Students will compare observational data about the biomass of a marine organism with model-based data for the same creature over a similar time span. Then they will check the validity of the model and how well it matches with actual observations. If the model’s validity is high, it can be used with confidence to predict future biomass levels.
Inform your students that they will examine the validity of a model dataset in VES-V by comparing it to an observational dataset that covers an overlapping timespan. They will remain in the same habitat they just explored (Northeast, Gulf of Maine, sand flats).
Remind them of the goal of predicting future population levels of fish and other creatures that people eat, and that they can have more confidence in the future predictions of a model if that model has been validated by comparing it with observations over some time period e.g. the model they made for the temperature between Hawaiian islands, and how they validated that model by comparing observations from the buoy.
Like the Baseline scenario used in Activity VI, have your students conduct a “virtual dive” to the same region and habitat (Northeast, Gulf of Maine, sand flats), and ask them to load the NEFSCsurveytrawlandMammalBird scenario dataset that they used in the activity VI. Remind them that this data comes from observations.
Ask your students to view the biomass graph for American lobster. Remind them that lobster is a commercially important source of seafood. Have them record the lobster biomass data from two specific years, 1970 and 2002, in the table on “VES-V Observations & Model Data Lesson Worksheet #5: Model Validation: Lobster Biomass”.
NOTE: These specific years were chosen because they are fairly easy to find on the time axis of the graph, and the biomass values don’t fluctuate too much around those years, making it easier for students to estimate values.
Next, ask your students to collect data from the VES-V about lobster biomass for the same years, but now using data created by a model. Tell them to use the “SCN” (scenario) icon in the upper left corner of the VES-V screen, which looks like a folder, to open the MarineProtectedAreas scenario. Tell students to again record lobster biomass data, for the MarineProtectedAreas model-based scenario, for the years 1970 and 2002.
NOTE: Like the Baseline scenario used in Activity VI, the MarineProtectedAreas scenario data is based on a model. It is easier to compare this graph to the graph of observational data in the NEFSCsurveytrawlandMammalBird scenario, since the two datasets have similar time spans.
Data in the MarineProtectedAreas scenario runs from 1964 to 2014, a close match to the span from 1963 to 2015 covered by the NEFSCsurveytrawlandMammalBird data. The Baseline scenario data, also from a model, runs from 1964 all the way out to 2083, which makes it harder to visually compare to the observational data in the NEFSCsurveytrawlandMammalBird scenario.

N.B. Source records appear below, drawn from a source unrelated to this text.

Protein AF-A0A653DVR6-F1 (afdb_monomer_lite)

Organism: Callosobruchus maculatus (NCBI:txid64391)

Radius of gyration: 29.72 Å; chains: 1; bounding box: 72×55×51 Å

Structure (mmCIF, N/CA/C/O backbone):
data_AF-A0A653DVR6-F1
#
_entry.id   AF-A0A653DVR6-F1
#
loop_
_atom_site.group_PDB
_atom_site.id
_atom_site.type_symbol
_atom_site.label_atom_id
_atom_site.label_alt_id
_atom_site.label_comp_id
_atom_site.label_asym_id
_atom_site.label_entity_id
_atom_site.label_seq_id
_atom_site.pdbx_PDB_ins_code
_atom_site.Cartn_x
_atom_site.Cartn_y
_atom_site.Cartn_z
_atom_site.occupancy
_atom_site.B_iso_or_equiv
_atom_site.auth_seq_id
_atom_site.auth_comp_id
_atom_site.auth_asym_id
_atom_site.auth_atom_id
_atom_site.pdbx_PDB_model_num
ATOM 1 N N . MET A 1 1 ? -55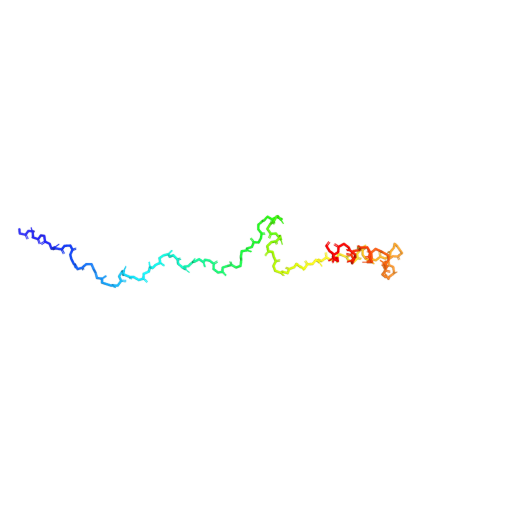.679 47.682 32.345 1.00 42.94 1 MET A N 1
ATOM 2 C CA . MET A 1 1 ? -56.105 46.274 32.489 1.00 42.94 1 MET A CA 1
ATOM 3 C C . MET A 1 1 ? -55.172 45.397 31.658 1.00 42.94 1 MET A C 1
ATOM 5 O O . MET A 1 1 ? -55.563 44.825 30.655 1.00 42.94 1 MET A O 1
ATOM 9 N N . LEU A 1 2 ? -53.896 45.389 32.052 1.00 41.34 2 LEU A N 1
ATOM 10 C CA . LEU A 1 2 ? -52.881 44.431 31.625 1.00 41.34 2 LEU A CA 1
ATOM 11 C C . LEU A 1 2 ? -52.819 43.422 32.769 1.00 41.34 2 LEU A C 1
ATOM 13 O O . LEU A 1 2 ? -52.319 43.764 33.837 1.00 41.34 2 LEU A O 1
ATOM 17 N N . SER A 1 3 ? -53.398 42.240 32.595 1.00 38.59 3 SER A N 1
ATOM 18 C CA . SER A 1 3 ? -53.279 41.156 33.569 1.00 38.59 3 SER A CA 1
ATOM 19 C C . SER A 1 3 ? -52.476 40.028 32.940 1.00 38.59 3 SER A C 1
ATOM 21 O O . SER A 1 3 ? -52.974 39.316 32.072 1.00 38.59 3 SER A O 1
ATOM 23 N N . TYR A 1 4 ? -51.205 39.980 33.350 1.00 43.62 4 TYR A N 1
ATOM 24 C CA . TYR A 1 4 ? -50.424 38.784 33.681 1.00 43.62 4 TYR A CA 1
ATOM 25 C C . TYR A 1 4 ? -51.108 37.463 33.284 1.00 43.62 4 TYR A C 1
ATOM 27 O O . TYR A 1 4 ? -52.022 37.011 33.968 1.00 43.62 4 TYR A O 1
ATOM 35 N N . ILE A 1 5 ? -50.672 36.864 32.174 1.00 52.03 5 ILE A N 1
ATOM 36 C CA . ILE A 1 5 ? -51.010 35.481 31.829 1.00 52.03 5 ILE A CA 1
ATOM 37 C C . ILE A 1 5 ? -49.873 34.610 32.355 1.00 52.03 5 ILE A C 1
ATOM 39 O O . ILE A 1 5 ? -48.715 34.819 31.997 1.00 52.03 5 ILE A O 1
ATOM 43 N N . ASP A 1 6 ? -50.248 33.686 33.235 1.00 52.53 6 ASP A N 1
ATOM 44 C CA . ASP A 1 6 ? -49.415 32.690 33.897 1.00 52.53 6 ASP A CA 1
ATOM 45 C C . ASP A 1 6 ? -48.459 31.942 32.954 1.00 52.53 6 ASP A C 1
ATOM 47 O O . ASP A 1 6 ? -48.834 31.435 31.894 1.00 52.53 6 ASP A O 1
ATOM 51 N N . ASP A 1 7 ? -47.219 31.805 33.420 1.00 51.81 7 ASP A N 1
ATOM 52 C CA . ASP A 1 7 ? -46.063 31.144 32.800 1.00 51.81 7 ASP A CA 1
ATOM 53 C C . ASP A 1 7 ? -46.165 29.598 32.799 1.00 51.81 7 ASP A C 1
ATOM 55 O O . ASP A 1 7 ? -45.200 28.881 33.052 1.00 51.81 7 ASP A O 1
ATOM 59 N N . ALA A 1 8 ? -47.360 29.041 32.570 1.00 51.56 8 ALA A N 1
ATOM 60 C CA . ALA A 1 8 ? -47.619 27.603 32.747 1.00 51.56 8 ALA A CA 1
ATOM 61 C C . ALA A 1 8 ? -48.085 26.863 31.482 1.00 51.56 8 ALA A C 1
ATOM 63 O O . ALA A 1 8 ? -48.282 25.647 31.512 1.00 51.56 8 ALA A O 1
ATOM 64 N N . THR A 1 9 ? -48.220 27.547 30.344 1.00 47.34 9 THR A N 1
ATOM 65 C CA . THR A 1 9 ? -48.606 26.913 29.072 1.00 47.34 9 THR A CA 1
ATOM 66 C C . THR A 1 9 ? -47.622 27.217 27.953 1.00 47.34 9 THR A C 1
ATOM 68 O O . THR A 1 9 ? -48.024 27.538 26.836 1.00 47.34 9 THR A O 1
ATOM 71 N N . ALA A 1 10 ? -46.321 27.076 28.224 1.00 47.50 10 ALA A N 1
ATOM 72 C CA . ALA A 1 10 ? -45.361 26.856 27.150 1.00 47.50 10 ALA A CA 1
ATOM 73 C C . ALA A 1 10 ? -45.750 25.541 26.448 1.00 47.50 10 ALA A C 1
ATOM 75 O O . ALA A 1 10 ? -45.795 24.480 27.081 1.00 47.50 10 ALA A O 1
ATOM 76 N N . PRO A 1 11 ? -46.117 25.579 25.164 1.00 41.03 11 PRO A N 1
ATOM 77 C CA . PRO A 1 11 ? -46.681 24.412 24.532 1.00 41.03 11 PRO A CA 1
ATOM 78 C C . PRO A 1 11 ? -45.667 23.269 24.392 1.00 41.03 11 PRO A C 1
ATOM 80 O O . PRO A 1 11 ? -44.516 23.449 23.988 1.00 41.03 11 PRO A O 1
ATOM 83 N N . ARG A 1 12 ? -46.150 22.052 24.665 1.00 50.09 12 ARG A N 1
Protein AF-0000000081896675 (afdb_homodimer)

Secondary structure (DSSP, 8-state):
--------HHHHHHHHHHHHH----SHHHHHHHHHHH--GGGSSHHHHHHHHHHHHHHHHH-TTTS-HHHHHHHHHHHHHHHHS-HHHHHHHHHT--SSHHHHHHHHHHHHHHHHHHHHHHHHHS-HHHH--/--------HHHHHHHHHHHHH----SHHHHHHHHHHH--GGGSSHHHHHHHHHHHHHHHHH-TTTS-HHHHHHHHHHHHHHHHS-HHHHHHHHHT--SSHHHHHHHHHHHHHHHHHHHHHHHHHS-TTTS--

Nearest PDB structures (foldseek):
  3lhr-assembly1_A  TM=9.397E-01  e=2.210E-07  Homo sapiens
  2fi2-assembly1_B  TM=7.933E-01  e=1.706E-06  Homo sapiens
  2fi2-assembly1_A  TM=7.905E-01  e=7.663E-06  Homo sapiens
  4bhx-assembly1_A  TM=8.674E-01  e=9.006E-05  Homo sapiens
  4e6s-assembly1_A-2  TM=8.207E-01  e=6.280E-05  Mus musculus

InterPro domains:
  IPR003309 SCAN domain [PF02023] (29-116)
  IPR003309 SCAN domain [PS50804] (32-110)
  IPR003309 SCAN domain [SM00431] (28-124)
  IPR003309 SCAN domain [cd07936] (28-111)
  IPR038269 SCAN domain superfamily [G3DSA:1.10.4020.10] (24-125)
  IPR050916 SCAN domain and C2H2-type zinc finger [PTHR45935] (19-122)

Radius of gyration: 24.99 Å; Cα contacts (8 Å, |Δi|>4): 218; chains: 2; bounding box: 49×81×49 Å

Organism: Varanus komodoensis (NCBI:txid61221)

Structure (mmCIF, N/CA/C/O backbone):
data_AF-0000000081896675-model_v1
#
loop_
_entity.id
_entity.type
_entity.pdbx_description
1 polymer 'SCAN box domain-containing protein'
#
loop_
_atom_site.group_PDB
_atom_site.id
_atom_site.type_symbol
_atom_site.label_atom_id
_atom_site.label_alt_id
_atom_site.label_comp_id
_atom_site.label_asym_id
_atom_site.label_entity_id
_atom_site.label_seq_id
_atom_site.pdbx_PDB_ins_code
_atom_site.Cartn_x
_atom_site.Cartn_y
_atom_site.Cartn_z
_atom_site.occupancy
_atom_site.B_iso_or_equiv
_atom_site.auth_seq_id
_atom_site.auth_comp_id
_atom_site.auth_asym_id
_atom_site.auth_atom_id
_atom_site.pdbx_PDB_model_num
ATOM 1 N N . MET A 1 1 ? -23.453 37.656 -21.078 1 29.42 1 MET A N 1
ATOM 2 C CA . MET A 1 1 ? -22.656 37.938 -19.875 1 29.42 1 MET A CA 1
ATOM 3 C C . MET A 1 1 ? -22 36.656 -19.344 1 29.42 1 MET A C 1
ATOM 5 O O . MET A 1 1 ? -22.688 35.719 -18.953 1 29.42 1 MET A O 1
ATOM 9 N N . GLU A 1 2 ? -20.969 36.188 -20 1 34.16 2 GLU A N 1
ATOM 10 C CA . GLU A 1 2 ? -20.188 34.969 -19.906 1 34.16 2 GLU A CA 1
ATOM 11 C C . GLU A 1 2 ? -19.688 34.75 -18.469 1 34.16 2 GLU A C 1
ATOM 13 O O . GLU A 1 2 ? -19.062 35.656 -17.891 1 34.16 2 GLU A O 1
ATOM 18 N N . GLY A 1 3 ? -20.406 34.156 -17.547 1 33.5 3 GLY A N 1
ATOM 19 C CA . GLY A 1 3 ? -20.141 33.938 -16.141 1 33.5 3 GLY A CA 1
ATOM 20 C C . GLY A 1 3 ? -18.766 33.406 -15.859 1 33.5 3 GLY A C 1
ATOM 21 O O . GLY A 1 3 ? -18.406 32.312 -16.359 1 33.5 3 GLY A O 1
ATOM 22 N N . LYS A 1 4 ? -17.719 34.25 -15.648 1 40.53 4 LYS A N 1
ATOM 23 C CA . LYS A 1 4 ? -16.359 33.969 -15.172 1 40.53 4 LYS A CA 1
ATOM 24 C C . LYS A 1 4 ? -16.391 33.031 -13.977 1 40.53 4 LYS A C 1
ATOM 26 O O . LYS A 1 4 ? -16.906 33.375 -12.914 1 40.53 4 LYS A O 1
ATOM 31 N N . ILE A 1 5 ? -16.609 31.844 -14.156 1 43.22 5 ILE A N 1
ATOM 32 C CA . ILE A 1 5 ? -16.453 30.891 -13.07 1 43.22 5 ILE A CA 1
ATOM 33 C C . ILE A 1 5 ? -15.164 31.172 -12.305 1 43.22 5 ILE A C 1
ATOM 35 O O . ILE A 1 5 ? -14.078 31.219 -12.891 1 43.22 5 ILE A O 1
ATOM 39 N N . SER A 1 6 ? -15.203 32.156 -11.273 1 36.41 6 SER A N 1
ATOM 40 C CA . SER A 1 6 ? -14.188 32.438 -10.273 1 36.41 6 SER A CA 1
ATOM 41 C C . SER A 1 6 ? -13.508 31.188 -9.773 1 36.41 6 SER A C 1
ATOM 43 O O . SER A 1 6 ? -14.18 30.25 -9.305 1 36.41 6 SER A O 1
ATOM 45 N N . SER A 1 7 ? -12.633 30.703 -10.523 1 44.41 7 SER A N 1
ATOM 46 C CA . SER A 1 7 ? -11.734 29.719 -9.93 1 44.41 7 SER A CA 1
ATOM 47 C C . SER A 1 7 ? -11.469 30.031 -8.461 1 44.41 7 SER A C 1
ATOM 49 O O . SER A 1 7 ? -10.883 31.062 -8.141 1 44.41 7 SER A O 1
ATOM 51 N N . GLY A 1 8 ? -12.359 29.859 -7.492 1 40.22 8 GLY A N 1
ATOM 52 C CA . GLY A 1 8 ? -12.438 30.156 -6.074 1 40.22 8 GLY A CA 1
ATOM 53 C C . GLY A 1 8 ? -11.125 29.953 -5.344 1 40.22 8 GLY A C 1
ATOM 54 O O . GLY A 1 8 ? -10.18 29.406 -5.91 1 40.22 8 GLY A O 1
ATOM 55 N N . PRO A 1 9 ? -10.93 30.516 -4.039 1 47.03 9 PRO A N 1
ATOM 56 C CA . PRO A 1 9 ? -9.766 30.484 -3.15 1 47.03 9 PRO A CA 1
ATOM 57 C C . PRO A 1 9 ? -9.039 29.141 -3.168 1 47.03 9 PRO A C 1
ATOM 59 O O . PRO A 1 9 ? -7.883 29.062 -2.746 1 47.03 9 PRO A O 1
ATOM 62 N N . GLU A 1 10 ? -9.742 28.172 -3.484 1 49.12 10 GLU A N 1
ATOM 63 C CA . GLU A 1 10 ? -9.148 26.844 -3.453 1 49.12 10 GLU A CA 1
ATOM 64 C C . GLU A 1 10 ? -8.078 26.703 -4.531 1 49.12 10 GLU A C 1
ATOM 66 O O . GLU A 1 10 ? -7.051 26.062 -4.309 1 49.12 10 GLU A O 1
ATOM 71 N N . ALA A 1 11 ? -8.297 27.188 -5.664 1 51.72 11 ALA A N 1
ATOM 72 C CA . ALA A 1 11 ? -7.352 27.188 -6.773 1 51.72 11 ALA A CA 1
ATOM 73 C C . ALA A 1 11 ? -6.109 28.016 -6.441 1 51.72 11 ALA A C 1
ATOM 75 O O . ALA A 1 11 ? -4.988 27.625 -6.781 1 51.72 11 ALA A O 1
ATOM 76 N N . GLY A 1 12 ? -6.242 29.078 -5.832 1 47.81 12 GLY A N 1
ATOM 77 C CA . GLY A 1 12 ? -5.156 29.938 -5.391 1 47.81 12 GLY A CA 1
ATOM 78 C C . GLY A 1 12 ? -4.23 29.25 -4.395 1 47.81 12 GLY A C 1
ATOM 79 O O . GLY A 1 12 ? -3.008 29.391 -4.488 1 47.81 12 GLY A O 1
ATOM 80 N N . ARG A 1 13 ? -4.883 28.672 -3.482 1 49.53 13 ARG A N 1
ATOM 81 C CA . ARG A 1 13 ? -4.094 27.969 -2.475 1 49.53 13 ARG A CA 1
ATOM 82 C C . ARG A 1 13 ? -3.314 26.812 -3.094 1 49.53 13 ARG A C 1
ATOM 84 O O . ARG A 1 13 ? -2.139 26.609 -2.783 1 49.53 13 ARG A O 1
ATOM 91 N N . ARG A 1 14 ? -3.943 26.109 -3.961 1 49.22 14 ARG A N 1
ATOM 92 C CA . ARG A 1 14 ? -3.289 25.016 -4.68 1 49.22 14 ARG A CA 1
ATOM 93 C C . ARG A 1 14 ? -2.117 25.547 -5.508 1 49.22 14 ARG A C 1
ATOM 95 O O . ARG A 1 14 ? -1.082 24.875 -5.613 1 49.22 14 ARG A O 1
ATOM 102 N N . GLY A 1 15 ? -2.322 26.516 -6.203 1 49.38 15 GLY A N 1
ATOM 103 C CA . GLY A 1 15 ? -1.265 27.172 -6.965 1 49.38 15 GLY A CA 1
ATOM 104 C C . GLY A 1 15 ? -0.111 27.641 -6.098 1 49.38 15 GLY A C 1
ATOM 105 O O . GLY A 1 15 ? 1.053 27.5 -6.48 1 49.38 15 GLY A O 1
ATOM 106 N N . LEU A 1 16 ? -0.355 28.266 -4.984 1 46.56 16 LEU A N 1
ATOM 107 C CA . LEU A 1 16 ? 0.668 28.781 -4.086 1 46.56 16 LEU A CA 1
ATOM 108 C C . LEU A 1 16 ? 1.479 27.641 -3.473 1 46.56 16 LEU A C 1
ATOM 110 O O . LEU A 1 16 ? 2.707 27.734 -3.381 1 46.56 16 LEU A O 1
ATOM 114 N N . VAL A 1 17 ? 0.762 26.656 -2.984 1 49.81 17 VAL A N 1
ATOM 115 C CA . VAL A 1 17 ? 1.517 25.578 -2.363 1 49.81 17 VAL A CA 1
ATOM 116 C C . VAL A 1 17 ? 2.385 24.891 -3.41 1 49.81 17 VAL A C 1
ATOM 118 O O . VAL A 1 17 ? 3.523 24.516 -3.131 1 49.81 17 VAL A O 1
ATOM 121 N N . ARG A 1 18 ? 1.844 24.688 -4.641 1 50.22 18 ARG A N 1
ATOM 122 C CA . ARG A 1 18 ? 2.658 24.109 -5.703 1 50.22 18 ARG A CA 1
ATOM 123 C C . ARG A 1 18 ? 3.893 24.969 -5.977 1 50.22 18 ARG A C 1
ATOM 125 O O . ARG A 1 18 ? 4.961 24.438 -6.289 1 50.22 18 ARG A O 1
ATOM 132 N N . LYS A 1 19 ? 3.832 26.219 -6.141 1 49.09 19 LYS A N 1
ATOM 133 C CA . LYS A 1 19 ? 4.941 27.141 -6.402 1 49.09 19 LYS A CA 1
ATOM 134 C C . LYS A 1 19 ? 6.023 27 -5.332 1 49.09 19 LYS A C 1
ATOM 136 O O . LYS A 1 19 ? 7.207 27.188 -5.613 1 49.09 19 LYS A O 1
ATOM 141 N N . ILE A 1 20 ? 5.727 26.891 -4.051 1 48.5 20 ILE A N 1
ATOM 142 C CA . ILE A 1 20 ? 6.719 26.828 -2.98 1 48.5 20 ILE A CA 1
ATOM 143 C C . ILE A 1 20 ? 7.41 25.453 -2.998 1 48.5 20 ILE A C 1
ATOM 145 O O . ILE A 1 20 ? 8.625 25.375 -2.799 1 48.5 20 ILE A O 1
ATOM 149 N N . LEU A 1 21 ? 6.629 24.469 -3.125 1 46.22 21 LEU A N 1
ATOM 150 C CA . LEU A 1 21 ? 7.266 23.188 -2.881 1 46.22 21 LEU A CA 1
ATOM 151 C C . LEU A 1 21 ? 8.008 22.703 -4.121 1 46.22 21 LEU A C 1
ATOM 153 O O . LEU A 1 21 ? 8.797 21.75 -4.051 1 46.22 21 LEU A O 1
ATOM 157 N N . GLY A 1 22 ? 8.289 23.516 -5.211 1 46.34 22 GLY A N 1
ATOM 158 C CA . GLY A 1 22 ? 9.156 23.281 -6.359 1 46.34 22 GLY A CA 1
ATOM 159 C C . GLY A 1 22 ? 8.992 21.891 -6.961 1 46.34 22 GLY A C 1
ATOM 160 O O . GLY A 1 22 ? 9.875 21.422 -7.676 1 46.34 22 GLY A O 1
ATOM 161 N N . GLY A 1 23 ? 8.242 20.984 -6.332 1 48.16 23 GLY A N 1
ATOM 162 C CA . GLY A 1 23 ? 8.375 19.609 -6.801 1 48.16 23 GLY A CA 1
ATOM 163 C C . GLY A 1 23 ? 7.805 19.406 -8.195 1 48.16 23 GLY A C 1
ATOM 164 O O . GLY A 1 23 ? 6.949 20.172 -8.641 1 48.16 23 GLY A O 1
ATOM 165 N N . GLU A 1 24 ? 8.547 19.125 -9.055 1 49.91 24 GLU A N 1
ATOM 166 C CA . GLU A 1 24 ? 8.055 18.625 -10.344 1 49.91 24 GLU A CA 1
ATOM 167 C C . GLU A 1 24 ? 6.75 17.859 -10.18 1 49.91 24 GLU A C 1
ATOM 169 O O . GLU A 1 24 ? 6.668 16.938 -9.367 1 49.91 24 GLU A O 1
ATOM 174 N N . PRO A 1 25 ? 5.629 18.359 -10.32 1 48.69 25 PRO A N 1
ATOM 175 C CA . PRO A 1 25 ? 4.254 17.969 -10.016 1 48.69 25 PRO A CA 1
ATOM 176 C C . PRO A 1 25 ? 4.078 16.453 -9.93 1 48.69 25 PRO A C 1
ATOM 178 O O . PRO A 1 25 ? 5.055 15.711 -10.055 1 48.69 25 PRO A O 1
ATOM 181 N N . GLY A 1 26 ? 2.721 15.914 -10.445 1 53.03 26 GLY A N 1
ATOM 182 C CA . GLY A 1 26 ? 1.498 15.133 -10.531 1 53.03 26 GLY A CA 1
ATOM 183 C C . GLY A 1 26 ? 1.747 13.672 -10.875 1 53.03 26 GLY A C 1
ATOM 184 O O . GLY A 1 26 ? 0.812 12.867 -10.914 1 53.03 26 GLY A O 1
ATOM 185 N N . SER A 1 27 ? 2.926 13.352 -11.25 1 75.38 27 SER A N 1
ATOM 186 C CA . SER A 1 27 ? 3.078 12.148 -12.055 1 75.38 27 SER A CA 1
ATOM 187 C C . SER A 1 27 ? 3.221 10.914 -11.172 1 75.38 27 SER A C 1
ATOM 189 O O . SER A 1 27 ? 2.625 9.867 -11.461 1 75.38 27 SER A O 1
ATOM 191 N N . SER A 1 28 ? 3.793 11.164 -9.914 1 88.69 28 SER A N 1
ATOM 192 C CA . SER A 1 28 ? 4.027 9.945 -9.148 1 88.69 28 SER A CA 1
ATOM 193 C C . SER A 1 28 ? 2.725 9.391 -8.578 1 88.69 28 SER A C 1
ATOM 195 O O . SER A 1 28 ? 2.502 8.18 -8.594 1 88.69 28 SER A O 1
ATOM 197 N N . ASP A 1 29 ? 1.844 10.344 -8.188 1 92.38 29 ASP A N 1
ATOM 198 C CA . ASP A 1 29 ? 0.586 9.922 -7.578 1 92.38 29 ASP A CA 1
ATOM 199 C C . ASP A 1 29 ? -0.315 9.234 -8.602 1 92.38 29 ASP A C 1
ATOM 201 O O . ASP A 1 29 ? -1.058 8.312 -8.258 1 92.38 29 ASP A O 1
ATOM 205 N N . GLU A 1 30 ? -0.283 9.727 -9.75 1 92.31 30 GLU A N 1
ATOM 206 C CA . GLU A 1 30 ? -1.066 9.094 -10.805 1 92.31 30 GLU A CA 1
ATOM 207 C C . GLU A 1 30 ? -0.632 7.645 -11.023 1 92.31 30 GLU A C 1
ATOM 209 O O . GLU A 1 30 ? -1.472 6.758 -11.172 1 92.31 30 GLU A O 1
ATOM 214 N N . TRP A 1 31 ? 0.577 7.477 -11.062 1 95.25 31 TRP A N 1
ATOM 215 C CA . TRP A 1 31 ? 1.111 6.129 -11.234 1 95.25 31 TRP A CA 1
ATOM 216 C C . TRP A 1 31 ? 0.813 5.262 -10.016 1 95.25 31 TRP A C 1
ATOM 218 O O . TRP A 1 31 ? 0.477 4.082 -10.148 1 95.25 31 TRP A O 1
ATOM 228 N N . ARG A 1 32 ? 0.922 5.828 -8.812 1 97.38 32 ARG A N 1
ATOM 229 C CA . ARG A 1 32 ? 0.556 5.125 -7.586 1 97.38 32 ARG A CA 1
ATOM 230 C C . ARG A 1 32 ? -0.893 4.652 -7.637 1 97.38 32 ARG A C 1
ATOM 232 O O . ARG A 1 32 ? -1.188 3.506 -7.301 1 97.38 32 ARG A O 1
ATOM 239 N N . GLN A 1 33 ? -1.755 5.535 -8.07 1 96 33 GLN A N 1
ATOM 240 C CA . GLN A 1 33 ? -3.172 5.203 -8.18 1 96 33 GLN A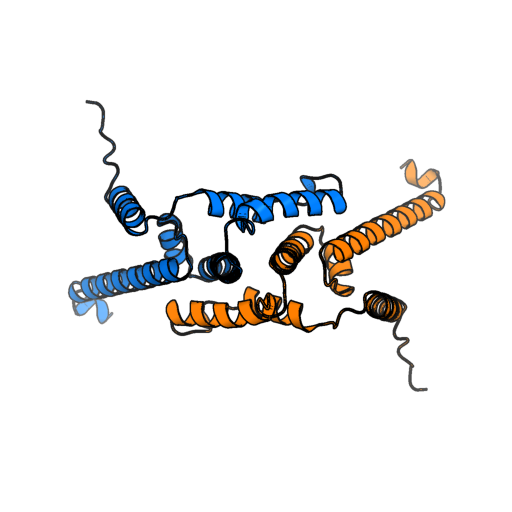 CA 1
ATOM 241 C C . GLN A 1 33 ? -3.395 4.055 -9.164 1 96 33 GLN A C 1
ATOM 243 O O . GLN A 1 33 ? -4.164 3.133 -8.883 1 96 33 GLN A O 1
ATOM 248 N N . ARG A 1 34 ? -2.715 4.141 -10.281 1 96.88 34 ARG A N 1
ATOM 249 C CA . ARG A 1 34 ? -2.824 3.072 -11.266 1 96.88 34 ARG A CA 1
ATOM 250 C C . ARG A 1 34 ? -2.301 1.754 -10.703 1 96.88 34 ARG A C 1
ATOM 252 O O . ARG A 1 34 ? -2.881 0.695 -10.953 1 96.88 34 ARG A O 1
ATOM 259 N N . PHE A 1 35 ? -1.201 1.82 -9.984 1 98.25 35 PHE A N 1
ATOM 260 C CA . PHE A 1 35 ? -0.596 0.659 -9.344 1 98.25 35 PHE A CA 1
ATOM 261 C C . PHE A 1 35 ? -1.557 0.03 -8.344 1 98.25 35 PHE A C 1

NOTE: Table 6 shows the values for lobster biomass students should have recorded on worksheet #5. Their values might be slightly different, especially for the observational dataset, because of challenges reading the graphs. The scales on the graphs and the labels for years are not ideal, and the observational data fluctuates from year to year.
Lobster Biomass (metric tons)
Table 6: Lobster Biomass Data, Observations and Modeled, 1970 and 2002
Discussion: Lobster model validation with your students. Ask your students about the general trend over time of lobster biomass in the observational data; did it increase, decrease, or stay about the same? They should notice that lobster biomass increased in the observational dataset over this roughly 30-year span.
Ask your students about the trend in the model-based dataset. They should notice that lobster biomass also increased in the model-based dataset over the same timespan.
Next, ask them about the scale of the increase in each case. Did lobster biomass double, increase by 10 times, increase by 100 times, or something else? Students should notice that lobster biomass tripled in the observational dataset. In the model-based scenario, lobster biomass doubled.
NOTE: Although the observations and model don’t match exactly, they aren’t dramatically different, either. If there was an increase in biomass in one dataset but a decrease in the other, our confidence in the validity of the model would be low. If biomass increased in both scenarios, but by a factor of 10 in one scenario but only doubling in the other, our confidence in the validity of the model would still not be very high. So, overall, this model compares pretty well with observational data. The model has pretty-good validity, and could be used to predict future lobster biomass with fair confidence.